Absolutamente NINGUÉM conhece a origem dos dados. Os mais honestos e menos egóicos dizem apenas que repassaram a informação que lhes chegou. Aqueles que querem aparecer, ou dizem que amigos poderosos levantaram os dados e que não poderiam divulgar pois manteriam esses amigos confidencialmente.

Houve até uma versão que se não tivesse me divertido, teria me irritado. De que através do IP de quem postou o vídeo, hackers teriam rastreado o endereço… ora, então ou a própria maltratante, ou um parente com raiva, além de ter gravado as agressões, ainda teria publicado na Net, e do próprio endereço da SAF.

A verdade é que NINGUÉM, dora a agressora, quem filmou e nada fez e os espíritos é que sabem VERDADEIRAMENTE a identidade, se é ou não é a pessoa apresentada a turba enfurecida.

A todo momento surgem histórias como ela já teria prestado depoimento (mas as delegacias locais não confirmam, e a imprensa não fala nada), de que um “veterinário” teria atendido a SAF com o cão já morto, mas NINGUÉM indica o nome do Veterinário, e histórias que mais parecem a Lenda da Loira do banheiro que qualquer outro fato apresentável.

Assim sendo, fica a minha opinião:

Seja a pessoa apresentada, julgada e condenada pelos internautas a pessoa certa ou não seja, só posso ter a certeza de que todos saimos perdendo…

Perdemos pela possível perda do animal, perdemos pelas agressões sofridas, perdemos ainda por termos que assistir a cenas grotescas de tortura animal… Mas tambem perde a proteção ANIMAL. Perde pois em sua grande maioria, não foram seus membros capazes do benefício da dúvida, do respeito a uma das Mâgnas Leis que diz que “TODOS SÃO INOCENTES ATÉ QUE SE PROVE SUA CULPA”, perde pois JULGARAM E CONDENARA ALGUÉM SEM NENHUM FUNDAMENTO PLAUSÍVEL, fora um nome, cpf e informações jogadas num site de vídeos da Internet.

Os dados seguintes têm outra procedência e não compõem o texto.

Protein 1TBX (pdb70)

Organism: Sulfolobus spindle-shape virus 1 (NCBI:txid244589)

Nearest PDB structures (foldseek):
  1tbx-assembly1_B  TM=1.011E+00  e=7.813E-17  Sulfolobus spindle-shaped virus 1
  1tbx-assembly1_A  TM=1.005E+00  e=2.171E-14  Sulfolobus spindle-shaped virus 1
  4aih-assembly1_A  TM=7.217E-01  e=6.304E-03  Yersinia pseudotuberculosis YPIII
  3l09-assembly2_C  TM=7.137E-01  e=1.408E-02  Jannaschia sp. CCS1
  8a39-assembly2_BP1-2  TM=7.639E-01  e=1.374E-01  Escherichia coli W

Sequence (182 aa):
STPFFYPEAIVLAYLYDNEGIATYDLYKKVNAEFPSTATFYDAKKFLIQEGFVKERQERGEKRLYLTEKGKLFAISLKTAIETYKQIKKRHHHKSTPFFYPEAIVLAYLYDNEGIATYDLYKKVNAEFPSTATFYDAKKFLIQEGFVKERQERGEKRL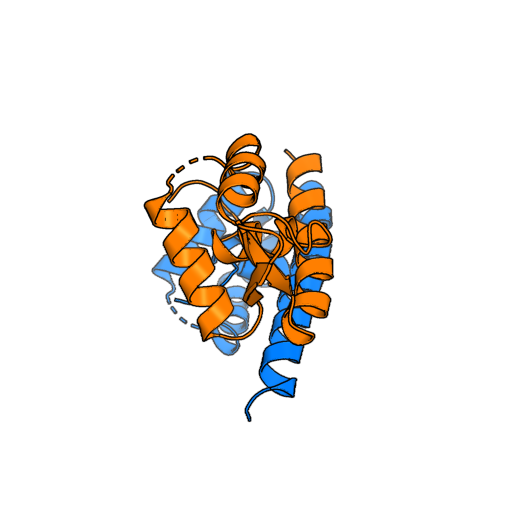YLTEKGKLFAISLKTAIETYKQIK

Radius of gyration: 17.44 Å; Cα contacts (8 Å, |Δi|>4): 258; chains: 2; bounding box: 56×34×40 Å

Foldseek 3Di:
DDPDDALLLLLLLLCAVVFPDFLVVSVVVSCVPPNDPVRNVVSVVVCVVVFQWDWDCPPNGITIDGGPVSNVSSVVSNVVVVVVVVVVVVPPD/DFDPDDALLLLLLLQVVPVFFDFLVVSQVVSCVVPNDVVSNVVSVVVCVVVQQKDWDDDPNGTGIHGDPVSNVSSVVSNVVVVVVVVVD

Structure (mmCIF, N/CA/C/O backbone):
data_1TBX
#
_entry.id   1TBX
#
_cell.length_a   120.493
_cell.length_b   120.493
_cell.length_c   120.493
_cell.angle_alpha   90.00
_cell.angle_beta   90.00
_cell.angle_gamma   90.00
#
_symmetry.space_group_name_H-M   'P 43 3 2'
#
loop_
_atom_site.group_PDB
_atom_site.id
_atom_site.type_symbol
_atom_site.label_atom_id
_atom_site.label_alt_id
_atom_site.label_comp_id
_atom_site.label_asym_id
_atom_site.label_entity_id
_atom_site.label_seq_id
_atom_site.pdbx_PDB_ins_code
_atom_site.Cartn_x
_atom_site.Cartn_y
_atom_site.Cartn_z
_atom_site.occupancy
_atom_site.B_iso_or_equiv
_atom_site.auth_seq_id
_atom_site.auth_comp_id
_atom_site.auth_asym_id
_atom_site.auth_atom_id
_atom_site.pdbx_PDB_model_num
ATOM 1 N N . SER A 1 3 ? 73.713 60.458 24.665 1.00 51.38 3 SER A N 1
ATOM 2 C CA . SER A 1 3 ? 73.777 59.000 25.001 1.00 55.26 3 SER A CA 1
ATOM 3 C C . SER A 1 3 ? 74.806 58.656 26.125 1.00 56.19 3 SER A C 1
ATOM 4 O O . SER A 1 3 ? 75.722 59.447 26.423 1.00 55.89 3 SER A O 1
ATOM 7 N N . THR A 1 4 ? 74.652 57.465 26.724 1.00 51.99 4 THR A N 1
ATOM 8 C CA . THR A 1 4 ? 75.312 57.099 28.000 1.00 44.07 4 THR A CA 1
ATOM 9 C C . THR A 1 4 ? 74.951 58.053 29.141 1.00 38.00 4 THR A C 1
ATOM 10 O O . THR A 1 4 ? 75.324 59.236 29.101 1.00 35.83 4 THR A O 1
ATOM 14 N N . PRO A 1 5 ? 74.205 57.540 30.127 1.00 33.94 5 PRO A N 1
ATOM 15 C CA . PRO A 1 5 ? 73.994 58.229 31.431 1.00 35.38 5 PRO A CA 1
ATOM 16 C C . PRO A 1 5 ? 75.353 58.057 32.078 1.00 38.13 5 PRO A C 1
ATOM 17 O O . PRO A 1 5 ? 75.942 57.002 31.828 1.00 46.89 5 PRO A O 1
ATOM 21 N N . PHE A 1 6 ? 75.943 58.924 32.869 1.00 36.55 6 PHE A N 1
ATOM 22 C CA . PHE A 1 6 ? 75.567 59.636 34.021 1.00 30.28 6 PHE A CA 1
ATOM 23 C C . PHE A 1 6 ? 76.879 60.458 33.931 1.00 35.57 6 PHE A C 1
ATOM 24 O O . PHE A 1 6 ? 77.101 61.444 34.651 1.00 39.83 6 PHE A O 1
ATOM 32 N N . PHE A 1 7 ? 77.776 59.959 33.055 1.00 34.91 7 PHE A N 1
ATOM 33 C CA . PHE A 1 7 ? 79.099 60.499 32.773 1.00 29.62 7 PHE A CA 1
ATOM 34 C C . PHE A 1 7 ? 79.152 61.065 31.369 1.00 31.35 7 PHE A C 1
ATOM 35 O O . PHE A 1 7 ? 78.687 60.465 30.404 1.00 32.04 7 PHE A O 1
ATOM 43 N N . TYR A 1 8 ? 79.734 62.239 31.263 1.00 28.20 8 TYR A N 1
ATOM 44 C CA . TYR A 1 8 ? 80.054 62.815 29.989 1.00 28.84 8 TYR A CA 1
ATOM 45 C C . TYR A 1 8 ? 81.304 62.132 29.428 1.00 28.58 8 TYR A C 1
ATOM 46 O O . TYR A 1 8 ? 81.987 61.390 30.150 1.00 33.56 8 TYR A O 1
ATOM 55 N N . PRO A 1 9 ? 81.619 62.377 28.153 1.00 27.13 9 PRO A N 1
ATOM 56 C CA . PRO A 1 9 ? 82.824 61.790 27.541 1.00 26.00 9 PRO A CA 1
ATOM 57 C C . PRO A 1 9 ? 84.135 62.099 28.247 1.00 28.80 9 PRO A C 1
ATOM 58 O O . PRO A 1 9 ? 84.985 61.211 28.412 1.00 29.31 9 PRO A O 1
ATOM 62 N N . GLU A 1 10 ? 84.295 63.339 28.672 1.00 26.95 10 GLU A N 1
ATOM 63 C CA . GLU A 1 10 ? 85.491 63.751 29.383 1.00 22.71 10 GLU A CA 1
ATOM 64 C C . GLU A 1 10 ? 85.744 62.837 30.583 1.00 28.01 10 GLU A C 1
ATOM 65 O O . GLU A 1 10 ? 86.893 62.449 30.871 1.00 25.59 10 GLU A O 1
ATOM 71 N N . ALA A 1 11 ? 84.658 62.456 31.269 1.00 29.65 11 ALA A N 1
ATOM 72 C CA . ALA A 1 11 ? 84.760 61.536 32.400 1.00 27.55 11 ALA A CA 1
ATOM 73 C C . ALA A 1 11 ? 85.218 60.140 31.967 1.00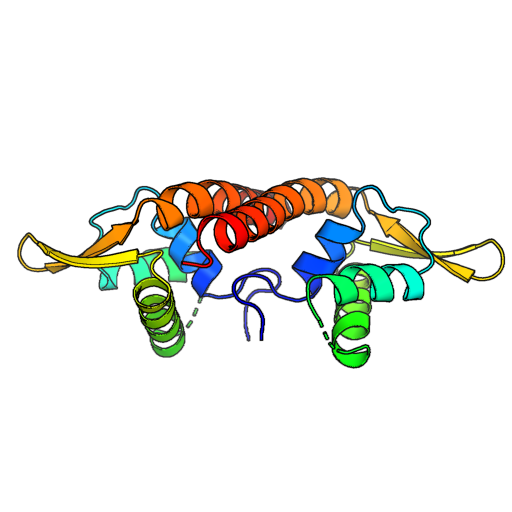 27.21 11 ALA A C 1
ATOM 74 O O . ALA A 1 11 ? 86.126 59.569 32.562 1.00 29.80 11 ALA A O 1
ATOM 76 N N . ILE A 1 12 ? 84.597 59.575 30.938 1.00 24.73 12 ILE A N 1
ATOM 77 C CA . ILE A 1 12 ? 85.014 58.246 30.496 1.00 23.51 12 ILE A CA 1
ATOM 78 C C . ILE A 1 12 ? 86.486 58.244 30.051 1.00 26.17 12 ILE A C 1
ATOM 79 O O . ILE A 1 12 ? 87.281 57.413 30.535 1.00 24.36 12 ILE A O 1
ATOM 84 N N . VAL A 1 13 ? 86.833 59.179 29.159 1.00 23.31 13 VAL A N 1
ATOM 85 C CA . VAL A 1 13 ? 88.139 59.267 28.559 1.00 18.14 13 VAL A CA 1
ATOM 86 C C . VAL A 1 13 ? 89.133 59.412 29.688 1.00 24.11 13 VAL A C 1
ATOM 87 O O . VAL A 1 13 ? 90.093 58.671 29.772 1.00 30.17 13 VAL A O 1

Mas a perda pode ser muito maior, sim, em caso de inocência da atual “Judas” que anda sendo malhada pela proteção animal enfurecida… Sim, porque nada pode pagar a humilhação que essa pessoa pode estar passando.

No mais, fica meu desejo sincero de que REALMENTE o velho ditado se concretize… que a proteção animal nacional tenha “ATIRADO NO QUE VIU E ACERTADO NO QUE NÃO VIU” e que essa MONSTRA seja realmente a pessoa indicada e destribuida em fotos, cartazes e petições pela internet… porque, se não for, realmente vou começar a duvidar MUITO de que algum dia sejamos levados a sério!

Terei eu então, a CERTEZA, de que teremos retornado centenas de anos, quando turbas enfurecidas partiam com suas tochas nas mãos, queimando qualquer um que fosse diferente, sendo culpados ou não!